--- START ---
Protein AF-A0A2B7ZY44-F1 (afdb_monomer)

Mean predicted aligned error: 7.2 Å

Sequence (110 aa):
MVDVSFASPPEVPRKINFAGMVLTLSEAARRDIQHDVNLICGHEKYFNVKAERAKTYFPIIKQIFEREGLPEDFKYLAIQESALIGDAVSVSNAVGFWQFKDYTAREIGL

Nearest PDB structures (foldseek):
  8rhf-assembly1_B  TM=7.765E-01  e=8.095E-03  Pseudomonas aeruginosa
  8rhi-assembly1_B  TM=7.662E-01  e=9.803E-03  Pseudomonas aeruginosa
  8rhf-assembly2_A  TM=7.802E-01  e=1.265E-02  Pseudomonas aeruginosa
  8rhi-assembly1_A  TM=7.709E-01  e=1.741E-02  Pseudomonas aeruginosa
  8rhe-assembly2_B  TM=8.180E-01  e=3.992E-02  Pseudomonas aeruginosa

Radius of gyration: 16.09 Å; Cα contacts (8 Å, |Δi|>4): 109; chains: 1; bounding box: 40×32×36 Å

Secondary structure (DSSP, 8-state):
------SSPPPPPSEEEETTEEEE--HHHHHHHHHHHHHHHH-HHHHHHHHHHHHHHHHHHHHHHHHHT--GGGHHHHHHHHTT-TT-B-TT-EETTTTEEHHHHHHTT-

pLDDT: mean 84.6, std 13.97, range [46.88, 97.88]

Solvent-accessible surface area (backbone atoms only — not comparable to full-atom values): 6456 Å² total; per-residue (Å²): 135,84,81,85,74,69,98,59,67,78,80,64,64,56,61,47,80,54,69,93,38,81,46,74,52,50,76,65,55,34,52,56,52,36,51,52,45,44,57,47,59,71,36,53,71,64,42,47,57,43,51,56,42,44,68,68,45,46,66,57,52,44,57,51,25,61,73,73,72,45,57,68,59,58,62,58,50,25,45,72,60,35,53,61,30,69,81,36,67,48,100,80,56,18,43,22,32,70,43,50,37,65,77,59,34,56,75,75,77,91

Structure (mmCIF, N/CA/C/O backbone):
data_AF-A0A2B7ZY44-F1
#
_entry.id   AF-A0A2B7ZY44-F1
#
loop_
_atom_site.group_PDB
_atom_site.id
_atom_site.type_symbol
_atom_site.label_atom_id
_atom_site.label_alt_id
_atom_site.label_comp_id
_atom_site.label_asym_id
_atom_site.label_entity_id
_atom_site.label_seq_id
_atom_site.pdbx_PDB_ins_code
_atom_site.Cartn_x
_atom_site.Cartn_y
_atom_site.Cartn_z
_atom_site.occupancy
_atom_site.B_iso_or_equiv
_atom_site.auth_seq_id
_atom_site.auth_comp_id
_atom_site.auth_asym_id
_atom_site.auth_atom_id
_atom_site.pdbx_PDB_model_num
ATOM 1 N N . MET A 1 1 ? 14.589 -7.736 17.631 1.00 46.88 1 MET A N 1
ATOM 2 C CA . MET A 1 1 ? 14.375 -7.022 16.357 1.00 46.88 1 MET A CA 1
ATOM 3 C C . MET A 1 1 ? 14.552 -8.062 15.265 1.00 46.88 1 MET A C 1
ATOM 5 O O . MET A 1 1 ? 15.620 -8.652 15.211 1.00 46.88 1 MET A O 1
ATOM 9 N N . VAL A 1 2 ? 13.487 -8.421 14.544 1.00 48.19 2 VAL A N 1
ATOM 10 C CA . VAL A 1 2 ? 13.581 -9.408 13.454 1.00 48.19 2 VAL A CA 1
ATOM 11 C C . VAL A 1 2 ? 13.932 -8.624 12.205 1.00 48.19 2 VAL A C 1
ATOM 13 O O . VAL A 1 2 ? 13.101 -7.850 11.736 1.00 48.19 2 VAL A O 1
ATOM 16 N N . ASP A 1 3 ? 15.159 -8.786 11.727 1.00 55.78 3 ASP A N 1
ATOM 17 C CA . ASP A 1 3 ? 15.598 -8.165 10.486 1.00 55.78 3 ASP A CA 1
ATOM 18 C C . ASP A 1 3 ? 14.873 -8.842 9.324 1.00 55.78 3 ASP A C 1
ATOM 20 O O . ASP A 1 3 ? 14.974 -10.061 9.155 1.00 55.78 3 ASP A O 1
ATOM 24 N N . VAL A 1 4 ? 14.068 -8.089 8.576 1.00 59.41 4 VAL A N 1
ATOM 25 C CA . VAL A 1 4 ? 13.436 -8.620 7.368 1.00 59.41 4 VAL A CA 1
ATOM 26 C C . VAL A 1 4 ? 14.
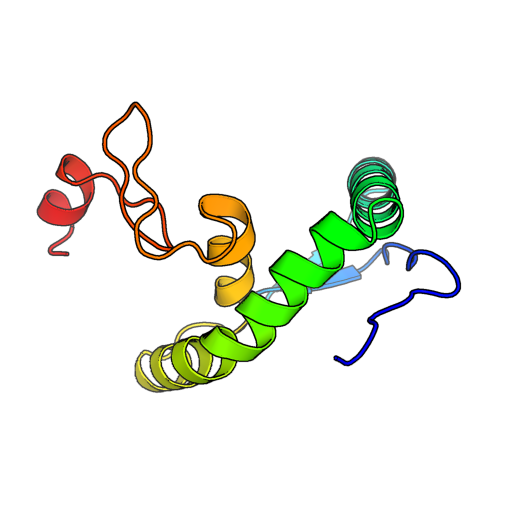374 -8.314 6.212 1.00 59.41 4 VAL A C 1
ATOM 28 O O . VAL A 1 4 ? 14.156 -7.384 5.440 1.00 59.41 4 VAL A O 1
ATOM 31 N N . SER A 1 5 ? 15.445 -9.097 6.116 1.00 57.38 5 SER A N 1
ATOM 32 C CA . SER A 1 5 ? 16.387 -9.014 5.008 1.00 57.38 5 SER A CA 1
ATOM 33 C C . SER A 1 5 ? 15.917 -9.907 3.859 1.00 57.38 5 SER A C 1
ATOM 35 O O . SER A 1 5 ? 15.656 -11.103 4.016 1.00 57.38 5 SER A O 1
ATOM 37 N N . PHE A 1 6 ? 15.778 -9.319 2.671 1.00 59.75 6 PHE A N 1
ATOM 38 C CA . PHE A 1 6 ? 15.565 -10.086 1.448 1.00 59.75 6 PHE A CA 1
ATOM 39 C C . PHE A 1 6 ? 16.926 -10.455 0.859 1.00 59.75 6 PHE A C 1
ATOM 41 O O . PHE A 1 6 ? 17.719 -9.574 0.544 1.00 59.75 6 PHE A O 1
ATOM 48 N N . ALA A 1 7 ? 17.188 -11.751 0.655 1.00 65.69 7 ALA A N 1
ATOM 49 C CA . ALA A 1 7 ? 18.392 -12.208 -0.051 1.00 65.69 7 ALA A CA 1
ATOM 50 C C . ALA A 1 7 ? 18.439 -11.711 -1.516 1.00 65.69 7 ALA A C 1
ATOM 52 O O . ALA A 1 7 ? 19.513 -11.545 -2.084 1.00 65.69 7 ALA A O 1
ATOM 53 N N . SER A 1 8 ? 17.266 -11.459 -2.110 1.00 76.00 8 SER A N 1
ATOM 54 C CA . SER A 1 8 ? 17.044 -10.754 -3.378 1.00 76.00 8 SER A CA 1
ATOM 55 C C . SER A 1 8 ? 15.618 -10.183 -3.376 1.00 76.00 8 SER A C 1
ATOM 57 O O . SER A 1 8 ? 14.734 -10.827 -2.798 1.00 76.00 8 SER A O 1
ATOM 59 N N . PRO A 1 9 ? 15.350 -9.023 -4.012 1.00 85.50 9 PRO A N 1
ATOM 60 C CA . PRO A 1 9 ? 13.987 -8.535 -4.200 1.00 85.50 9 PRO A CA 1
ATOM 61 C C . PRO A 1 9 ? 13.110 -9.590 -4.899 1.00 85.50 9 PRO A C 1
ATOM 63 O O . PRO A 1 9 ? 13.607 -10.302 -5.778 1.00 85.50 9 PRO A O 1
ATOM 66 N N . PRO A 1 10 ? 11.824 -9.717 -4.523 1.00 91.50 10 PRO A N 1
ATOM 67 C CA . PRO A 1 10 ? 10.913 -10.652 -5.170 1.00 91.50 10 PRO A CA 1
ATOM 68 C C . PRO A 1 10 ? 10.600 -10.224 -6.609 1.00 91.50 10 PRO A C 1
ATOM 70 O O . PRO A 1 10 ? 10.534 -9.033 -6.921 1.00 91.50 10 PRO A O 1
ATOM 73 N N . GLU A 1 11 ? 10.357 -11.202 -7.483 1.00 94.88 11 GLU A N 1
ATOM 74 C CA . GLU A 1 11 ? 9.883 -10.931 -8.841 1.00 94.88 11 GLU A CA 1
ATOM 75 C C . GLU A 1 11 ? 8.369 -10.705 -8.876 1.00 94.88 11 GLU A C 1
ATOM 77 O O . GLU A 1 11 ? 7.589 -11.465 -8.294 1.00 94.88 11 GLU A O 1
ATOM 82 N N . VAL A 1 12 ? 7.937 -9.682 -9.613 1.00 96.00 12 VAL A N 1
ATOM 83 C CA . VAL A 1 12 ? 6.521 -9.357 -9.793 1.00 96.00 12 VAL A CA 1
ATOM 84 C C . VAL A 1 12 ? 5.872 -10.374 -10.740 1.00 96.00 12 VAL A C 1
ATOM 86 O O . VAL A 1 12 ? 6.234 -10.452 -11.928 1.00 96.00 12 VAL A O 1
ATOM 89 N N . PRO A 1 13 ? 4.879 -11.151 -10.269 1.00 96.81 13 PRO A N 1
ATOM 90 C CA . PRO A 1 13 ? 4.237 -12.172 -11.084 1.00 96.81 13 PRO A CA 1
ATOM 91 C C . PRO A 1 13 ? 3.311 -11.546 -12.134 1.00 96.81 13 PRO A C 1
ATOM 93 O O . PRO A 1 13 ? 2.869 -10.408 -12.020 1.00 96.81 13 PRO A O 1
ATOM 96 N N . ARG A 1 14 ? 2.953 -12.318 -13.166 1.00 97.25 14 ARG A N 1
ATOM 97 C CA . ARG A 1 14 ? 1.976 -11.883 -14.182 1.00 97.25 14 ARG A CA 1
ATOM 98 C C . ARG A 1 14 ? 0.540 -11.840 -13.661 1.00 97.25 14 ARG A C 1
ATOM 100 O O . ARG A 1 14 ? -0.286 -11.119 -14.214 1.00 97.25 14 ARG A O 1
ATOM 107 N N . LYS A 1 15 ? 0.223 -12.634 -12.640 1.00 97.44 15 LYS A N 1
ATOM 108 C CA . LYS A 1 15 ? -1.103 -12.684 -12.024 1.00 97.44 15 LYS A CA 1
ATOM 109 C C . LYS A 1 15 ? -0.983 -12.450 -10.528 1.00 97.44 15 LYS A C 1
ATOM 111 O O . LYS A 1 15 ? -0.124 -13.058 -9.896 1.00 97.44 15 LYS A O 1
ATOM 116 N N . ILE A 1 16 ? -1.865 -11.620 -9.987 1.00 95.25 16 ILE A N 1
ATOM 117 C CA . ILE A 1 16 ? -2.006 -11.387 -8.547 1.00 95.25 16 ILE A CA 1
ATOM 118 C C . ILE A 1 16 ? -3.476 -11.514 -8.157 1.00 95.25 16 ILE A C 1
ATOM 120 O O . ILE A 1 16 ? -4.357 -11.200 -8.956 1.00 95.25 16 ILE A O 1
ATOM 124 N N . ASN A 1 17 ? -3.737 -11.992 -6.943 1.00 94
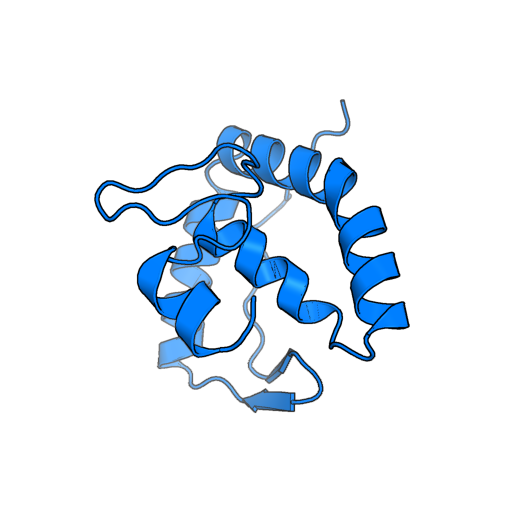.69 17 ASN A N 1
ATOM 125 C CA . ASN A 1 17 ? -5.054 -11.878 -6.327 1.00 94.69 17 ASN A CA 1
ATOM 126 C C . ASN A 1 17 ? -5.036 -10.638 -5.431 1.00 94.69 17 ASN A C 1
ATOM 128 O O . ASN A 1 17 ? -4.112 -10.489 -4.634 1.00 94.69 17 ASN A O 1
ATOM 132 N N . PHE A 1 18 ? -6.006 -9.749 -5.605 1.00 92.88 18 PHE A N 1
ATOM 133 C CA . PHE A 1 18 ? -6.153 -8.554 -4.790 1.00 92.88 18 PHE A CA 1
ATOM 134 C C . PHE A 1 18 ? -7.631 -8.232 -4.604 1.00 92.88 18 PHE A C 1
ATOM 136 O O . PHE A 1 18 ? -8.361 -8.056 -5.581 1.00 92.88 18 PHE A O 1
ATOM 143 N N . ALA A 1 19 ? -8.071 -8.152 -3.352 1.00 91.44 19 ALA A N 1
ATOM 144 C CA . ALA A 1 19 ? -9.446 -7.857 -2.964 1.00 91.44 19 ALA A CA 1
ATOM 145 C C . ALA A 1 19 ? -10.481 -8.769 -3.657 1.00 91.44 19 ALA A C 1
ATOM 147 O O . ALA A 1 19 ? -11.537 -8.320 -4.096 1.00 91.44 19 ALA A O 1
ATOM 148 N N . GLY A 1 20 ? -10.153 -10.060 -3.796 1.00 90.12 20 GLY A N 1
ATOM 149 C CA . GLY A 1 20 ? -11.003 -11.054 -4.462 1.00 90.12 20 GLY A CA 1
ATOM 150 C C . GLY A 1 20 ? -10.973 -11.005 -5.995 1.00 90.12 20 GLY A C 1
ATOM 151 O O . GLY A 1 20 ? -11.672 -11.783 -6.642 1.00 90.12 20 GLY A O 1
ATOM 152 N N . MET A 1 21 ? -10.161 -10.129 -6.591 1.00 93.06 21 MET A N 1
ATOM 153 C CA . MET A 1 21 ? -9.986 -10.021 -8.037 1.00 93.06 21 MET A CA 1
ATOM 154 C C . MET A 1 21 ? -8.676 -10.665 -8.480 1.00 93.06 21 MET A C 1
ATOM 156 O O . MET A 1 21 ? -7.616 -10.415 -7.909 1.00 93.06 21 MET A O 1
ATOM 160 N N . VAL A 1 22 ? -8.722 -11.439 -9.566 1.00 95.88 22 VAL A N 1
ATOM 161 C CA . VAL A 1 22 ? -7.509 -11.911 -10.245 1.00 95.88 22 VAL A CA 1
ATOM 162 C C . VAL A 1 22 ? -7.087 -10.867 -11.271 1.00 95.88 22 VAL A C 1
ATOM 164 O O . VAL A 1 22 ? -7.677 -10.757 -12.346 1.00 95.88 22 VAL A O 1
ATOM 167 N N . LEU A 1 23 ? -6.040 -10.114 -10.955 1.00 94.88 23 LEU A N 1
ATOM 168 C CA . LEU A 1 23 ? -5.465 -9.124 -11.857 1.00 94.88 23 LEU A CA 1
ATOM 169 C C . LEU A 1 23 ? -4.417 -9.797 -12.742 1.00 94.88 23 LEU A C 1
ATOM 171 O O . LEU A 1 23 ? -3.544 -10.514 -12.254 1.00 94.88 23 LEU A O 1
ATOM 175 N N . THR A 1 24 ? -4.493 -9.559 -14.051 1.00 97.25 24 THR A N 1
ATOM 176 C CA . THR A 1 24 ? -3.451 -9.963 -15.004 1.00 97.25 24 THR A CA 1
ATOM 177 C C . THR A 1 24 ? -2.670 -8.725 -15.417 1.00 97.25 24 THR A C 1
ATOM 179 O O . THR A 1 24 ? -3.207 -7.839 -16.075 1.00 97.25 24 THR A O 1
ATOM 182 N N . LEU A 1 25 ? -1.402 -8.667 -15.026 1.00 96.81 25 LEU A N 1
ATOM 183 C CA . LEU A 1 25 ? -0.530 -7.527 -15.267 1.00 96.81 25 LEU A CA 1
ATOM 184 C C . LEU A 1 25 ? 0.068 -7.602 -16.675 1.00 96.81 25 LEU A C 1
ATOM 186 O O . LEU A 1 25 ? 0.521 -8.661 -17.121 1.00 96.81 25 LEU A O 1
ATOM 190 N N . SER A 1 26 ? 0.076 -6.467 -17.375 1.00 97.88 26 SER A N 1
ATOM 191 C CA . SER A 1 26 ? 0.816 -6.323 -18.629 1.00 97.88 26 SER A CA 1
ATOM 192 C C . SER A 1 26 ? 2.320 -6.309 -18.356 1.00 97.88 26 SER A C 1
ATOM 194 O O . SER A 1 26 ? 2.759 -5.978 -17.257 1.00 97.88 26 SER A O 1
ATOM 196 N N . GLU A 1 27 ? 3.138 -6.613 -19.362 1.00 97.19 27 GLU A N 1
ATOM 197 C CA . GLU A 1 27 ? 4.598 -6.567 -19.197 1.00 97.19 27 GLU A CA 1
ATOM 198 C C . GLU A 1 27 ? 5.113 -5.156 -18.874 1.00 97.19 27 GLU A C 1
ATOM 200 O O . GLU A 1 27 ? 6.122 -5.021 -18.192 1.00 97.19 27 GLU A O 1
ATOM 205 N N . ALA A 1 28 ? 4.416 -4.104 -19.317 1.00 97.50 28 ALA A N 1
ATOM 206 C CA . ALA A 1 28 ? 4.721 -2.735 -18.903 1.00 97.50 28 ALA A CA 1
ATOM 207 C C . ALA A 1 28 ? 4.461 -2.538 -17.403 1.00 97.50 28 ALA A C 1
ATOM 209 O O . ALA A 1 28 ? 5.389 -2.213 -16.673 1.00 97.50 28 ALA A O 1
ATOM 210 N N . ALA A 1 29 ? 3.254 -2.870 -16.930 1.00 96.50 29 ALA A N 1
ATOM 211 C CA . ALA A 1 29 ? 2.903 -2.750 -15.516 1.00 96.50 29 ALA A CA 1
ATOM 212 C C . ALA A 1 29 ? 3.824 -3.585 -14.614 1.00 96.50 29 ALA A C 1
ATOM 214 O O . ALA A 1 29 ? 4.225 -3.133 -13.548 1.00 96.50 29 ALA A O 1
ATOM 215 N N . ARG A 1 30 ? 4.211 -4.793 -15.045 1.00 97.88 30 ARG A N 1
ATOM 216 C CA . ARG A 1 30 ? 5.167 -5.627 -14.303 1.00 97.88 30 ARG A CA 1
ATOM 217 C C . ARG A 1 30 ? 6.529 -4.959 -14.161 1.00 97.88 30 ARG A C 1
ATOM 219 O O . ARG A 1 30 ? 7.109 -5.052 -13.088 1.00 97.88 30 ARG A O 1
ATOM 226 N N . ARG A 1 31 ? 7.038 -4.298 -15.207 1.00 97.75 31 ARG A N 1
ATOM 227 C CA . ARG A 1 31 ? 8.312 -3.564 -15.129 1.00 97.75 31 ARG A CA 1
ATOM 228 C C . ARG A 1 31 ? 8.224 -2.384 -14.171 1.00 97.75 31 ARG A C 1
ATOM 230 O O . ARG A 1 31 ? 9.132 -2.221 -13.363 1.00 97.75 31 ARG A O 1
ATOM 237 N N . ASP A 1 32 ? 7.137 -1.621 -14.236 1.00 97.31 32 ASP A N 1
ATOM 238 C CA . ASP A 1 32 ? 6.936 -0.455 -13.373 1.00 97.31 32 ASP A CA 1
ATOM 239 C C . ASP A 1 32 ? 6.842 -0.889 -11.900 1.00 97.31 32 ASP A C 1
ATOM 241 O O . ASP A 1 32 ? 7.590 -0.408 -11.055 1.00 97.31 32 ASP A O 1
ATOM 245 N N . ILE A 1 33 ? 6.031 -1.910 -11.603 1.00 95.94 33 ILE A N 1
ATOM 246 C CA . ILE A 1 33 ? 5.912 -2.459 -10.244 1.00 95.94 33 ILE A CA 1
ATOM 247 C C . ILE A 1 33 ? 7.239 -3.087 -9.790 1.00 95.94 33 ILE A C 1
ATOM 249 O O . ILE A 1 33 ? 7.616 -2.954 -8.629 1.00 95.94 33 ILE A O 1
ATOM 253 N N . GLN A 1 34 ? 7.983 -3.759 -10.677 1.00 97.12 34 GLN A N 1
ATOM 254 C CA . GLN A 1 34 ? 9
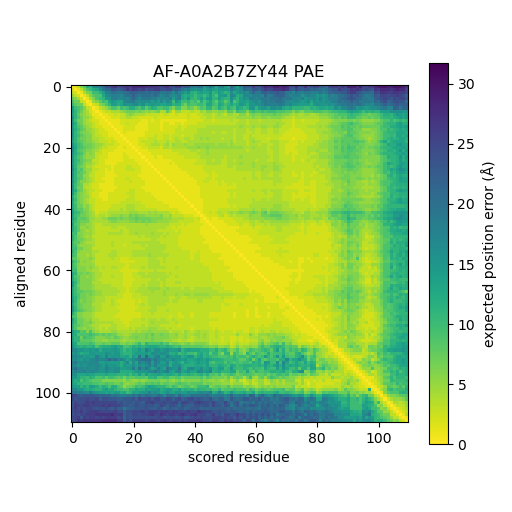.280 -4.345 -10.321 1.00 97.12 34 GLN A CA 1
ATOM 255 C C . GLN A 1 34 ? 10.300 -3.268 -9.951 1.00 97.12 34 GLN A C 1
ATOM 257 O O . GLN A 1 34 ? 11.102 -3.474 -9.040 1.00 97.12 34 GLN A O 1
ATOM 262 N N . HIS A 1 35 ? 10.277 -2.126 -10.640 1.00 96.19 35 HIS A N 1
ATOM 263 C CA . HIS A 1 35 ? 11.115 -0.987 -10.293 1.00 96.19 35 HIS A CA 1
ATOM 264 C C . HIS A 1 35 ? 10.839 -0.523 -8.857 1.00 96.19 35 HIS A C 1
ATOM 266 O O . HIS A 1 35 ? 11.775 -0.426 -8.062 1.00 96.19 35 HIS A O 1
ATOM 272 N N . ASP A 1 36 ? 9.567 -0.357 -8.493 1.00 93.69 36 ASP A N 1
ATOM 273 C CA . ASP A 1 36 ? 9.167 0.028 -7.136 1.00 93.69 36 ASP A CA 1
--- END ---
Nothing but a number, please, for how many lines of the data hold "backbone".

SOLUTION FOR THIS PROBLEM:
2